Ace Wire Spring and Form Company v. WCAB (Walshesky).
93 A.3rd 923, (Pa. Cmwlth, 2014), 2104 WL 2576059, filed June 10, 2014
In this case, the employer had appealed, contending that Mr. Walshesky was not in the course and scope of his employment when the injury occurred. The claim petition alleged a “head injury which caused a left sided stroke from his shoulder to his foot.” The WCJ found that claimant had arrived at the work site sometime between 6:30 and 7:30 a.m. on Dec. 4, 2007, that he normally did arrive at the work site early to avoid heavy traffic, that he parked in a parking lot which the employer provided for employees, that claimant left his vehicle, intending to pick up his clean uniforms and return them to his vehicle prior to his start time of 8 a.m., and he sustained a head injury when he fell on ice on his way to pick up the uniforms. The WCJ concluded that the injury occurred in the course and scope of claimant’s employment, and granted the claim petition. With respect to the claimant’s medical condition, footnote 6 of the court’s opinion reads as follows: “Claimant described that while he regained some movement in his left leg after approximately six months of therapy, he has never regained use of his left hand and arm, and he has been informed that his condition will not improve. R.R. at 23a-25a. Claimant has a 2-inch scar from the accident, and uses a wheelchair because he is only able to walk ‘[a] little bit with a cane.’ R.R. at 35a; see also R.R. at 24a-25a, 28a.”
Employer appealed the WCJ’s decision, and the WCAB affirmed the WCJ’s granting of the claim petition. With respect to its appeal to the Commonwealth Court, the court wrote: “Employer argued that the Board erred in affirming the WCJ’s finding that claimant was in the course and scope of his employment or furthering employer’s interests or affairs ‘when he arrived at Employer’s facility an unreasonable time prior to his scheduled work shift.’ Employer Br. at 17. We disagree.”
The court began its substantive discussion by quoting the summary of Section 301 ( c ) (1) of the act as set forth in U. S. Airways v.Workers’ Comp. Appeal Bd. (Dixon), 764 A.2d 635 (Pa. Cmwlth. 2000).The court then summarized the principle applicable to this case as follows: “Thus, if an employee is ‘actually engaged in furtherance of the employer’s business or affairs’ when he is injured on an employer’s premises, the injury was sustained in the course of his employment. U.S. Airways, 764 A.2d at 640.” The court then wrote: “The operative phrase ‘actually engaged in the furtherance of the business or affairs of the employer,’ … must be given a liberal construction…. [D]etermining whether an employee is acting in the course of employment at the time of an injury is a question of law, which must be based on the findings of fact made by the WCJ.” Lewis v. Workers’ Comp. Appeal Bd. (Andy Frain Servs., Inc.), 29 A.3d 851,862 (Pa. Cmwlth. 2011) (citation omitted; emphasis added).”
The next six pages of the court’s opinion contain a discussion of the testimony of the various witnesses and the WCJ’s critical findings of fact and credibility determinations. The court concluded that the following critical findings/credibility determinations of the WCJ were supported by substantial evidence: (1) claimant arrived at work sometime between 6:30 and 7:30 a.m.; (2) claimant left his vehicle, intending to retrieve his clean work uniforms and return them to his car so that he would not forget them when his shift ended for the day; (3) as claimant returned to the employer’s building after placing the clean uniforms in his vehicle, he fell on the ice and was injured.
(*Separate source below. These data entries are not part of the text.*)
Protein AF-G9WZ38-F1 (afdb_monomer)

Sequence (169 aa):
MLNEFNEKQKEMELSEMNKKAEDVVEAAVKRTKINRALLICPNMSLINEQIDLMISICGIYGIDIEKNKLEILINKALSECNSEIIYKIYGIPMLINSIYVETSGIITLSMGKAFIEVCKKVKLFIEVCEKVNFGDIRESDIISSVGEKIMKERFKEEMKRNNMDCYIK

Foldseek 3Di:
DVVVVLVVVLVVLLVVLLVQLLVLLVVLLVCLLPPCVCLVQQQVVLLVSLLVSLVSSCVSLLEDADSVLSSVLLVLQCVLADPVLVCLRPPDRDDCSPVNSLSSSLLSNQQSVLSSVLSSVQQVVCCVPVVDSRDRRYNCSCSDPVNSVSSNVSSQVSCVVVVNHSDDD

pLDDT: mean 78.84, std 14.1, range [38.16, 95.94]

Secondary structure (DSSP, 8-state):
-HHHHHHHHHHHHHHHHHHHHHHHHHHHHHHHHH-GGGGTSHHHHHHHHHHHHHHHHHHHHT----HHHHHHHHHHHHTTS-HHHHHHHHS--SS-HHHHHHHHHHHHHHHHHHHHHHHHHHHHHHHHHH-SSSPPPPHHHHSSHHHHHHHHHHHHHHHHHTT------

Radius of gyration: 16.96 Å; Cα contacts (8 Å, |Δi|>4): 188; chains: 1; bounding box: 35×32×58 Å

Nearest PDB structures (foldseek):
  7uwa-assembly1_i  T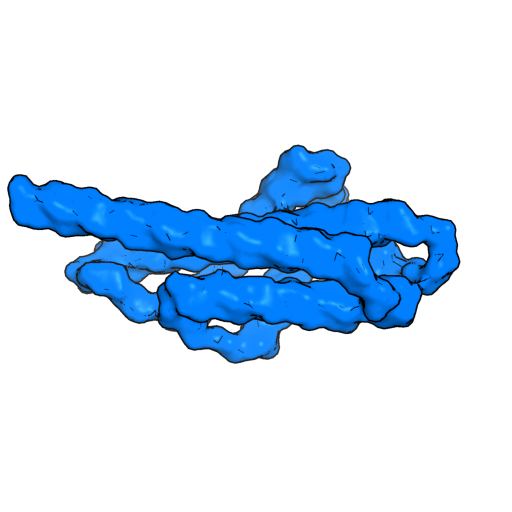M=2.731E-01  e=2.996E+00  Citrus x limon
  7uwd-assembly1_i  TM=2.819E-01  e=5.746E+00  Citrus x limon

Solvent-accessible surface area (backbone atoms only — not comparable to full-atom values): 9047 Å² total; per-residue (Å²): 106,76,66,57,50,52,51,52,51,49,54,49,53,52,50,52,40,51,50,55,38,51,53,51,30,53,52,48,23,57,47,50,51,68,46,67,59,45,62,80,45,33,50,69,46,49,54,50,54,50,40,56,49,50,51,55,39,27,59,66,70,59,35,64,71,61,68,71,58,46,49,52,54,50,52,56,38,57,66,55,45,28,71,67,58,48,36,60,51,71,66,67,78,79,89,58,71,65,62,50,31,52,51,51,21,49,49,42,44,18,48,40,55,14,47,52,50,29,53,53,52,47,44,54,48,47,25,72,75,67,74,41,83,76,51,83,49,52,47,67,55,57,73,24,76,62,22,48,47,45,28,35,54,38,25,42,51,40,28,41,75,70,76,43,72,46,61,82,136

Structure (mmCIF, N/CA/C/O backbone):
data_AF-G9WZ38-F1
#
_entry.id   AF-G9WZ38-F1
#
loop_
_atom_site.group_PDB
_atom_site.id
_atom_site.type_symbol
_atom_site.label_atom_id
_atom_site.label_alt_id
_atom_site.label_comp_id
_atom_site.label_asym_id
_atom_site.label_entity_id
_atom_site.label_seq_id
_atom_site.pdbx_PDB_ins_code
_atom_site.Cartn_x
_atom_site.Cartn_y
_atom_site.Cartn_z
_atom_site.occupancy
_atom_site.B_iso_or_equiv
_atom_site.auth_seq_id
_atom_site.auth_comp_id
_atom_site.auth_asym_id
_atom_site.auth_atom_id
_atom_site.pdbx_PDB_model_num
ATOM 1 N N . MET A 1 1 ? -9.028 -3.755 34.477 1.00 52.47 1 MET A N 1
ATOM 2 C CA . MET A 1 1 ? -9.451 -5.115 34.071 1.00 52.47 1 MET A CA 1
ATOM 3 C C . MET A 1 1 ? -10.262 -5.162 32.778 1.00 52.47 1 MET A C 1
ATOM 5 O O . MET A 1 1 ? -9.694 -5.626 31.804 1.00 52.47 1 MET A O 1
ATOM 9 N N . LEU A 1 2 ? -11.522 -4.695 32.699 1.00 57.91 2 LEU A N 1
ATOM 10 C CA . LEU A 1 2 ? -12.297 -4.794 31.438 1.00 57.91 2 LEU A CA 1
ATOM 11 C C . LEU A 1 2 ? -11.703 -3.931 30.300 1.00 57.91 2 LEU A C 1
ATOM 13 O O . LEU A 1 2 ? -11.595 -4.394 29.171 1.00 57.91 2 LEU A O 1
ATOM 17 N N . ASN A 1 3 ? -11.236 -2.716 30.616 1.00 65.12 3 ASN A N 1
ATOM 18 C CA . ASN A 1 3 ? -10.592 -1.832 29.634 1.00 65.12 3 ASN A CA 1
ATOM 19 C C . ASN A 1 3 ? -9.233 -2.366 29.153 1.00 65.12 3 ASN A C 1
ATOM 21 O O . ASN A 1 3 ? -8.999 -2.401 27.955 1.00 65.12 3 ASN A O 1
ATOM 25 N N . GLU A 1 4 ? -8.384 -2.869 30.056 1.00 69.06 4 GLU A N 1
ATOM 26 C CA . GLU A 1 4 ? -7.070 -3.436 29.691 1.00 69.06 4 GLU A CA 1
ATOM 27 C C . GLU A 1 4 ? -7.192 -4.713 28.845 1.00 69.06 4 GLU A C 1
ATOM 29 O O . GLU A 1 4 ? -6.346 -4.982 27.998 1.00 69.06 4 GLU A O 1
ATOM 34 N N . PHE A 1 5 ? -8.231 -5.526 29.073 1.00 68.38 5 PHE A N 1
ATOM 35 C CA . PHE A 1 5 ? -8.498 -6.708 28.251 1.00 68.38 5 PHE A CA 1
ATOM 36 C C . PHE A 1 5 ? -8.936 -6.311 26.835 1.00 68.38 5 PHE A C 1
ATOM 38 O O . PHE A 1 5 ? -8.422 -6.857 25.861 1.00 68.38 5 PHE A O 1
ATOM 45 N N . ASN A 1 6 ? -9.813 -5.309 26.722 1.00 74.38 6 ASN A N 1
ATOM 46 C CA . ASN A 1 6 ? -10.248 -4.770 25.435 1.00 74.38 6 ASN A CA 1
ATOM 47 C C . ASN A 1 6 ? -9.096 -4.100 24.671 1.00 74.38 6 ASN A C 1
ATOM 49 O O . ASN A 1 6 ? -8.975 -4.296 23.468 1.00 74.38 6 ASN A O 1
ATOM 53 N N . GLU A 1 7 ? -8.224 -3.351 25.348 1.00 76.50 7 GLU A N 1
ATOM 54 C CA . GLU A 1 7 ? -7.029 -2.748 24.739 1.00 76.50 7 GLU A CA 1
ATOM 55 C C . GLU A 1 7 ? -6.074 -3.817 24.196 1.00 76.50 7 GLU A C 1
ATOM 57 O O . GLU A 1 7 ? -5.677 -3.752 23.035 1.00 76.50 7 GLU A O 1
ATOM 62 N N . LYS A 1 8 ? -5.787 -4.868 24.975 1.00 78.44 8 LYS A N 1
ATOM 63 C CA . LYS A 1 8 ? -4.940 -5.983 24.519 1.00 78.44 8 LYS A CA 1
ATOM 64 C C . LYS A 1 8 ? -5.533 -6.746 23.340 1.00 78.44 8 LYS A C 1
ATOM 66 O O . LYS A 1 8 ? -4.796 -7.154 22.445 1.00 78.44 8 LYS A O 1
ATOM 71 N N . GLN A 1 9 ? -6.848 -6.958 23.334 1.00 79.75 9 GLN A N 1
ATOM 72 C CA . GLN A 1 9 ? -7.520 -7.594 22.205 1.00 79.75 9 GLN A CA 1
ATOM 73 C C . GLN A 1 9 ? -7.397 -6.728 20.945 1.00 79.75 9 GLN A C 1
ATOM 75 O O . GLN A 1 9 ? -7.069 -7.239 19.877 1.00 79.75 9 GLN A O 1
ATOM 80 N N . LYS A 1 10 ? -7.567 -5.411 21.077 1.00 76.31 10 LYS A N 1
ATOM 81 C CA . LYS A 1 10 ? -7.442 -4.477 19.956 1.00 76.31 10 LYS A CA 1
ATOM 82 C C . LYS A 1 10 ? -6.028 -4.398 19.395 1.00 76.31 10 LYS A C 1
ATOM 84 O O . LYS A 1 10 ? -5.841 -4.398 18.180 1.00 76.31 10 LYS A O 1
ATOM 89 N N . GLU A 1 11 ? -5.025 -4.357 20.268 1.00 82.62 11 GLU A N 1
ATOM 90 C CA . GLU A 1 11 ? -3.619 -4.417 19.864 1.00 82.62 11 GLU A CA 1
ATOM 91 C C . GLU A 1 11 ? -3.315 -5.708 19.099 1.00 82.62 11 GLU A C 1
ATOM 93 O O . GLU A 1 11 ? -2.605 -5.681 18.092 1.00 82.62 11 GLU A O 1
ATOM 98 N N . MET A 1 12 ? -3.886 -6.831 19.545 1.00 84.88 12 MET A N 1
ATOM 99 C CA . MET A 1 12 ? -3.741 -8.122 18.882 1.00 84.88 12 MET A CA 1
ATOM 100 C C . MET A 1 12 ? -4.406 -8.134 17.502 1.00 84.88 12 MET A C 1
ATOM 102 O O . MET A 1 12 ? -3.758 -8.522 16.532 1.00 84.88 12 MET A O 1
ATOM 106 N N . GLU A 1 13 ? -5.647 -7.657 17.393 1.00 85.44 13 GLU A N 1
ATOM 107 C CA . GLU A 1 13 ? -6.374 -7.549 16.122 1.00 85.44 13 GLU A CA 1
ATOM 108 C C . GLU A 1 13 ? -5.621 -6.656 15.127 1.00 85.44 13 GLU A C 1
ATOM 110 O O . GLU A 1 13 ? -5.374 -7.055 13.988 1.00 85.44 13 GLU A O 1
ATOM 115 N N . LEU A 1 14 ? -5.166 -5.477 15.563 1.00 86.06 14 LEU A N 1
ATOM 116 C CA . LEU A 1 14 ? -4.390 -4.569 14.720 1.00 86.06 14 LEU A CA 1
ATOM 117 C C . LEU A 1 14 ? -3.048 -5.185 14.299 1.00 86.06 14 LEU A C 1
ATOM 119 O O . LEU A 1 14 ? -2.622 -5.011 13.159 1.00 86.06 14 LEU A O 1
ATOM 123 N N . SER A 1 15 ? -2.379 -5.910 15.198 1.00 89.38 15 SER A N 1
ATOM 124 C CA . SER A 1 15 ? -1.134 -6.625 14.899 1.00 89.38 15 SER A CA 1
ATOM 125 C C . SER A 1 15 ? -1.343 -7.718 13.846 1.00 89.38 15 SER A C 1
ATOM 127 O O . SER A 1 15 ? -0.575 -7.811 12.887 1.00 89.38 15 SER A O 1
ATOM 129 N N . GLU A 1 16 ? -2.418 -8.499 13.964 1.00 91.44 16 GLU A N 1
ATOM 130 C CA . GLU A 1 16 ? -2.754 -9.545 12.997 1.00 91.44 16 GLU A CA 1
ATOM 131 C C . GLU A 1 16 ? -3.081 -8.961 11.616 1.00 91.44 16 GLU A C 1
ATOM 133 O O . GLU A 1 16 ? -2.612 -9.472 10.596 1.00 91.44 16 GLU A O 1
ATOM 138 N N . MET A 1 17 ? -3.835 -7.860 11.572 1.00 92.44 17 MET A N 1
ATOM 139 C CA . MET A 1 17 ? -4.127 -7.138 10.333 1.00 92.44 17 MET A CA 1
ATOM 140 C C . MET A 1 17 ? -2.854 -6.595 9.677 1.00 92.44 17 MET A C 1
ATOM 142 O O . MET A 1 17 ? -2.654 -6.805 8.481 1.00 92.44 17 MET A O 1
ATOM 146 N N . ASN A 1 18 ? -1.970 -5.951 10.453 1.00 92.62 18 ASN A N 1
ATOM 147 C CA . ASN A 1 18 ? -0.698 -5.435 9.940 1.00 92.62 18 ASN A CA 1
ATOM 148 C C . ASN A 1 18 ? 0.136 -6.568 9.330 1.00 92.62 18 ASN A C 1
ATOM 150 O O . ASN A 1 18 ? 0.634 -6.422 8.220 1.00 92.62 18 ASN A O 1
ATOM 154 N N . LYS A 1 19 ? 0.226 -7.720 10.008 1.00 94.50 19 LYS A N 1
ATOM 155 C CA . LYS A 1 19 ? 0.971 -8.880 9.509 1.00 94.50 19 LYS A CA 1
ATOM 156 C C . LYS A 1 19 ? 0.396 -9.416 8.194 1.00 94.50 19 LYS A C 1
ATOM 158 O O . LYS A 1 19 ? 1.140 -9.631 7.244 1.00 94.50 19 LYS A O 1
ATOM 163 N N . LYS A 1 20 ? -0.929 -9.576 8.102 1.00 95.94 20 LYS A N 1
ATOM 164 C CA . LYS A 1 20 ? -1.591 -9.988 6.849 1.00 95.94 20 LYS A CA 1
ATOM 165 C C . LYS A 1 20 ? -1.318 -8.995 5.719 1.00 95.94 20 LYS A C 1
ATOM 167 O O . LYS A 1 20 ? -1.111 -9.399 4.577 1.00 95.94 20 LYS A O 1
ATOM 172 N N . ALA A 1 21 ? -1.321 -7.700 6.029 1.00 95.38 21 ALA A N 1
ATO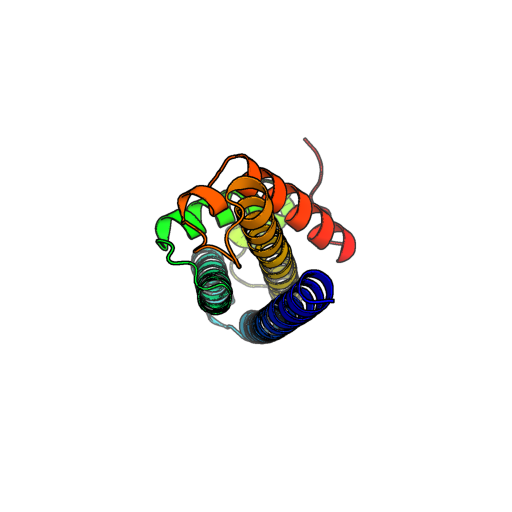M 173 C CA . ALA A 1 21 ? -1.045 -6.668 5.043 1.00 95.38 21 ALA A CA 1
ATOM 174 C C . ALA A 1 21 ? 0.426 -6.701 4.592 1.00 95.38 21 ALA A C 1
ATOM 176 O O . ALA A 1 21 ? 0.692 -6.598 3.398 1.00 95.38 21 ALA A O 1
ATOM 177 N N . GLU A 1 22 ? 1.372 -6.923 5.507 1.00 95.19 22 GLU A N 1
ATOM 178 C CA . GLU A 1 22 ? 2.792 -7.123 5.188 1.00 95.19 22 GLU A CA 1
ATOM 179 C C . GLU A 1 22 ? 3.017 -8.344 4.282 1.00 95.19 22 GLU A C 1
ATOM 181 O O . GLU A 1 22 ? 3.739 -8.231 3.289 1.00 95.19 22 GLU A O 1
ATOM 186 N N . ASP A 1 23 ? 2.340 -9.467 4.543 1.00 95.75 23 ASP A N 1
ATOM 187 C CA . ASP A 1 23 ? 2.404 -10.665 3.693 1.00 95.75 23 ASP A CA 1
ATOM 188 C C . ASP A 1 23 ? 1.909 -10.369 2.260 1.00 95.75 23 ASP A C 1
ATOM 190 O O . ASP A 1 23 ? 2.504 -10.807 1.268 1.00 95.75 23 ASP A O 1
ATOM 194 N N . VAL A 1 24 ? 0.839 -9.573 2.128 1.00 95.62 24 VAL A N 1
ATOM 195 C CA . VAL A 1 24 ? 0.320 -9.108 0.830 1.00 95.62 24 VAL A CA 1
ATOM 196 C C . VAL A 1 24 ? 1.329 -8.208 0.112 1.00 95.62 24 VAL A C 1
ATOM 198 O O . VAL A 1 24 ? 1.518 -8.362 -1.100 1.00 95.62 24 VAL A O 1
ATOM 201 N N . VAL A 1 25 ? 2.005 -7.307 0.834 1.00 94.81 25 VAL A N 1
ATOM 202 C CA . VAL A 1 25 ? 3.073 -6.462 0.275 1.00 94.81 25 VAL A CA 1
ATOM 203 C C . VAL A 1 25 ? 4.230 -7.323 -0.222 1.00 94.81 25 VAL A C 1
ATOM 205 O O . VAL A 1 25 ? 4.683 -7.137 -1.351 1.00 94.81 25 VAL A O 1
ATOM 208 N N . GLU A 1 26 ? 4.692 -8.297 0.563 1.00 92.81 26 GLU A N 1
ATOM 209 C CA . GLU A 1 26 ? 5.782 -9.185 0.152 1.00 92.81 26 GLU A CA 1
ATOM 210 C C . GLU A 1 26 ? 5.411 -9.985 -1.106 1.00 92.81 26 GLU A C 1
ATOM 212 O O . GLU A 1 26 ? 6.206 -10.094 -2.049 1.00 92.81 26 GLU A O 1
ATOM 217 N N . ALA A 1 27 ? 4.182 -10.504 -1.162 1.00 90.69 27 ALA A N 1
ATOM 218 C CA . ALA A 1 27 ? 3.670 -11.198 -2.335 1.00 90.69 27 ALA A CA 1
ATOM 219 C C . ALA A 1 27 ? 3.610 -10.275 -3.563 1.00 90.69 27 ALA A C 1
ATOM 221 O O . ALA A 1 27 ? 4.014 -10.689 -4.651 1.00 90.69 27 ALA A O 1
ATOM 222 N N . ALA A 1 28 ? 3.161 -9.027 -3.403 1.00 89.56 28 ALA A N 1
ATOM 223 C CA . ALA A 1 28 ? 3.139 -8.039 -4.479 1.00 89.56 28 ALA A CA 1
ATOM 224 C C . ALA A 1 28 ? 4.551 -7.707 -4.974 1.00 89.56 28 ALA A C 1
ATOM 226 O O . ALA A 1 28 ? 4.798 -7.761 -6.173 1.00 89.56 28 ALA A O 1
ATOM 227 N N . VAL A 1 29 ? 5.515 -7.482 -4.076 1.00 88.19 29 VAL A N 1
ATOM 228 C CA . VAL A 1 29 ? 6.922 -7.248 -4.445 1.00 88.19 29 VAL A CA 1
ATOM 229 C C . VAL A 1 29 ? 7.480 -8.412 -5.266 1.00 88.19 29 VAL A C 1
A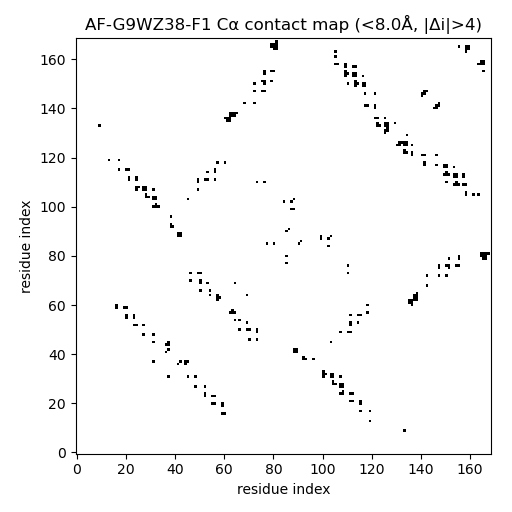TOM 231 O O . VAL A 1 29 ? 8.155 -8.190 -6.274 1.00 88.19 29 VAL A O 1
ATOM 234 N N . LYS A 1 30 ? 7.190 -9.660 -4.870 1.00 86.12 30 LYS A N 1
ATOM 235 C CA . LYS A 1 30 ? 7.587 -10.851 -5.638 1.00 86.12 30 LYS A CA 1
ATOM 236 C C . LYS A 1 30 ? 6.940 -10.868 -7.025 1.00 86.12 30 LYS A C 1
ATOM 238 O O . LYS A 1 30 ? 7.649 -11.120 -7.997 1.00 86.12 30 LYS A O 1
ATOM 243 N N . ARG A 1 31 ? 5.637 -10.571 -7.128 1.00 83.44 31 ARG A N 1
ATOM 244 C CA . ARG A 1 31 ? 4.909 -10.506 -8.409 1.00 83.44 31 ARG A CA 1
ATOM 245 C C . ARG A 1 31 ? 5.468 -9.427 -9.330 1.00 83.44 31 ARG A C 1
ATOM 247 O O . ARG A 1 31 ? 5.804 -9.740 -10.468 1.00 83.44 31 ARG A O 1
ATOM 254 N N . THR A 1 32 ? 5.661 -8.207 -8.833 1.00 80.19 32 THR A N 1
ATOM 255 C CA . THR A 1 32 ? 6.215 -7.088 -9.607 1.00 80.19 32 THR A CA 1
ATOM 256 C C . THR A 1 32 ? 7.580 -7.445 -10.195 1.00 80.19 32 THR A C 1
ATOM 258 O O . THR A 1 32 ? 7.842 -7.163 -11.360 1.00 80.19 32 THR A O 1
ATOM 261 N N . LYS A 1 33 ? 8.431 -8.157 -9.442 1.00 72.94 33 LYS A N 1
ATOM 262 C CA . LYS A 1 33 ? 9.764 -8.547 -9.923 1.00 72.94 33 LYS A CA 1
ATOM 263 C C . LYS A 1 33 ? 9.758 -9.527 -11.102 1.00 72.94 33 LYS A C 1
ATOM 265 O O . LYS A 1 33 ? 10.724 -9.572 -11.860 1.00 72.94 33 LYS A O 1
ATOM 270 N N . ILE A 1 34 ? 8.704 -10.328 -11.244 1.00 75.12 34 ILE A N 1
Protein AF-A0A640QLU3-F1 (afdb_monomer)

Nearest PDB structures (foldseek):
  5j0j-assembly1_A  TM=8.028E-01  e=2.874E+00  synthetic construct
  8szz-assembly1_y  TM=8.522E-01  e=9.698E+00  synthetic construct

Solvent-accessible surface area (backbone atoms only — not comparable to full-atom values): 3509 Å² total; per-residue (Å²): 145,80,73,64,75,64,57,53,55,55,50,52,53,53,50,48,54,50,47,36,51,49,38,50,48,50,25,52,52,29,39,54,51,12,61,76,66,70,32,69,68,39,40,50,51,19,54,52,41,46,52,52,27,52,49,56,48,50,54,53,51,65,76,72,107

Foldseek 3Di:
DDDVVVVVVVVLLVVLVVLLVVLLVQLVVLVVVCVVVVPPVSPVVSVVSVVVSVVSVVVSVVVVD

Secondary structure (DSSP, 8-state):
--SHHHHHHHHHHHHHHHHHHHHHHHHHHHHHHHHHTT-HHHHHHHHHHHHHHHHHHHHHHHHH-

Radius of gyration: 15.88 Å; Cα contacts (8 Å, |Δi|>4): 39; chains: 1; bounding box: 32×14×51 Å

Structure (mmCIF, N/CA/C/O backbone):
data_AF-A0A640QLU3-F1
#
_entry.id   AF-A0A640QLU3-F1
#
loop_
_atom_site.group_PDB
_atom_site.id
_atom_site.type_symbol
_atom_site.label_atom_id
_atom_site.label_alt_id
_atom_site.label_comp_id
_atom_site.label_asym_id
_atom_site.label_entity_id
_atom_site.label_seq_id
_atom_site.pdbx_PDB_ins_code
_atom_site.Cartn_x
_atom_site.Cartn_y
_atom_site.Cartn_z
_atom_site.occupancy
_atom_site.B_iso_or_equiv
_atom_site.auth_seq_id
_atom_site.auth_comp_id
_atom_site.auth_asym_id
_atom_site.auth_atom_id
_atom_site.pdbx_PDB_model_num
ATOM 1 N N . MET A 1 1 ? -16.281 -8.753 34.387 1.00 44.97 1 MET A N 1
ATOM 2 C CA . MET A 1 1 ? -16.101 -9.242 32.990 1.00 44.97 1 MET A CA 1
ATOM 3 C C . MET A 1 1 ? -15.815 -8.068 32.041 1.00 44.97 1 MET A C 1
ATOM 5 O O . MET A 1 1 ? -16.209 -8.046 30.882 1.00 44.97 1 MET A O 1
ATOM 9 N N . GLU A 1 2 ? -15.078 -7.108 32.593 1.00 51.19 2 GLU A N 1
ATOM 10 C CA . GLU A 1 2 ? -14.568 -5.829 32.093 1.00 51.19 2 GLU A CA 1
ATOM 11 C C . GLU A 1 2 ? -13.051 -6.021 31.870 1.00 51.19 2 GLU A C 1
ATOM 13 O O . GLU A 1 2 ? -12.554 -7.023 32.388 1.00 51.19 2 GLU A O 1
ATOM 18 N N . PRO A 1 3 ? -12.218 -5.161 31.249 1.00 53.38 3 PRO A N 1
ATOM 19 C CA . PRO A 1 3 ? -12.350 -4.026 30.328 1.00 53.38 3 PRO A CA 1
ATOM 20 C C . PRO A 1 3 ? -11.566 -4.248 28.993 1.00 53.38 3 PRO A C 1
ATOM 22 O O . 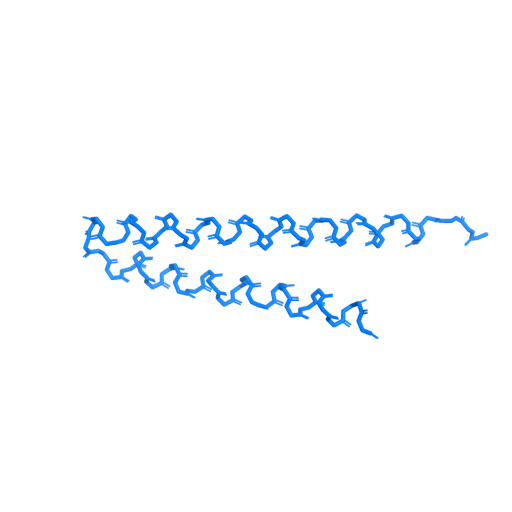PRO A 1 3 ? -11.375 -3.319 28.206 1.00 53.38 3 PRO A O 1
ATOM 25 N N . THR A 1 4 ? -11.122 -5.481 28.712 1.00 55.59 4 THR A N 1
ATOM 26 C CA . THR A 1 4 ? -10.148 -5.840 27.653 1.00 55.59 4 THR A CA 1
ATOM 27 C C . THR A 1 4 ? -10.665 -5.674 26.218 1.00 55.59 4 THR A C 1
ATOM 29 O O . THR A 1 4 ? -9.927 -5.290 25.316 1.00 55.59 4 THR A O 1
ATOM 32 N N . ARG A 1 5 ? -11.972 -5.853 25.988 1.00 54.97 5 ARG A N 1
ATOM 33 C CA . ARG A 1 5 ? -12.565 -5.772 24.638 1.00 54.97 5 ARG A CA 1
ATOM 34 C C . ARG A 1 5 ? -12.451 -4.370 24.013 1.00 54.97 5 ARG A C 1
ATOM 36 O O . ARG A 1 5 ? -12.413 -4.241 22.795 1.00 54.97 5 ARG A O 1
ATOM 43 N N . LYS A 1 6 ? -12.373 -3.309 24.829 1.00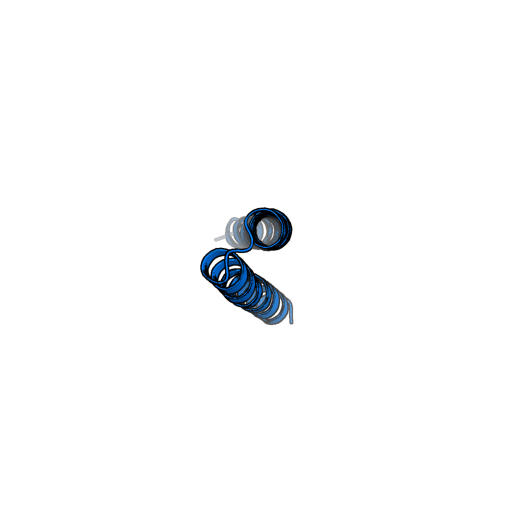 53.56 6 LYS A N 1
ATOM 44 C CA . LYS A 1 6 ? -12.218 -1.924 24.340 1.00 53.56 6 LYS A CA 1
ATOM 45 C C . LYS A 1 6 ? -10.776 -1.593 23.933 1.00 53.56 6 LYS A C 1
ATOM 47 O O . LYS A 1 6 ? -10.585 -0.771 23.038 1.00 53.56 6 LYS A O 1
ATOM 52 N N . SER A 1 7 ? -9.769 -2.209 24.560 1.00 56.84 7 SER A N 1
ATOM 53 C CA . SER A 1 7 ? -8.359 -1.992 24.200 1.00 56.84 7 SER A CA 1
ATOM 54 C C . SER A 1 7 ? -7.982 -2.670 22.884 1.00 56.84 7 SER A C 1
ATOM 56 O O . SER A 1 7 ? -7.225 -2.091 22.104 1.00 56.84 7 SER A O 1
ATOM 58 N N . ASP A 1 8 ? -8.562 -3.837 22.597 1.00 59.12 8 ASP A N 1
ATOM 59 C CA . ASP A 1 8 ? -8.279 -4.584 21.366 1.00 59.12 8 ASP A CA 1
ATOM 60 C C . ASP A 1 8 ? -8.834 -3.878 20.123 1.00 59.12 8 ASP A C 1
ATOM 62 O O . ASP A 1 8 ? -8.157 -3.797 19.101 1.00 59.12 8 ASP A O 1
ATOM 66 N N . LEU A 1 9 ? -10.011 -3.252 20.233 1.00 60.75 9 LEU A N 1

The court discussed and compared the facts of this case with several other reported opinions. With respect to claimant’s time of arrival, the court concluded its discussion of this issue as follows: “Because the Court must uphold findings of fact supported by substantial evidence, examine testimony in the light most favorable to the prevailing party below and liberally construe a remedial statute like the Act, this Court concludes that the evidence did not establish that Claimant arrived at Employer’s premises on December 4, 2007 an unreasonable amount of time before his shift began.”
With respect to the claimant’s actions in general, the court then wrote: “There was no credible evidence ‘to show that [Claimant] had abandoned his employment, or that he was engaged in something entirely foreign thereto, or that he acted contrary to any positive orders of his employer, or that he was a trespasser’ within the time leading up to his shift. Wolsko, 44 A.2d at 877. Claimant collected his uniforms which were provided and cleaned as an Employer-provided benefit, and he put them in his car. We hold that the Board did not err by affirming the WCJ’s determination that Claimant’s December 4, 2007 injury occurred while he was in furtherance of Employer’s interests and, therefore he was in the course and scope of his employment.”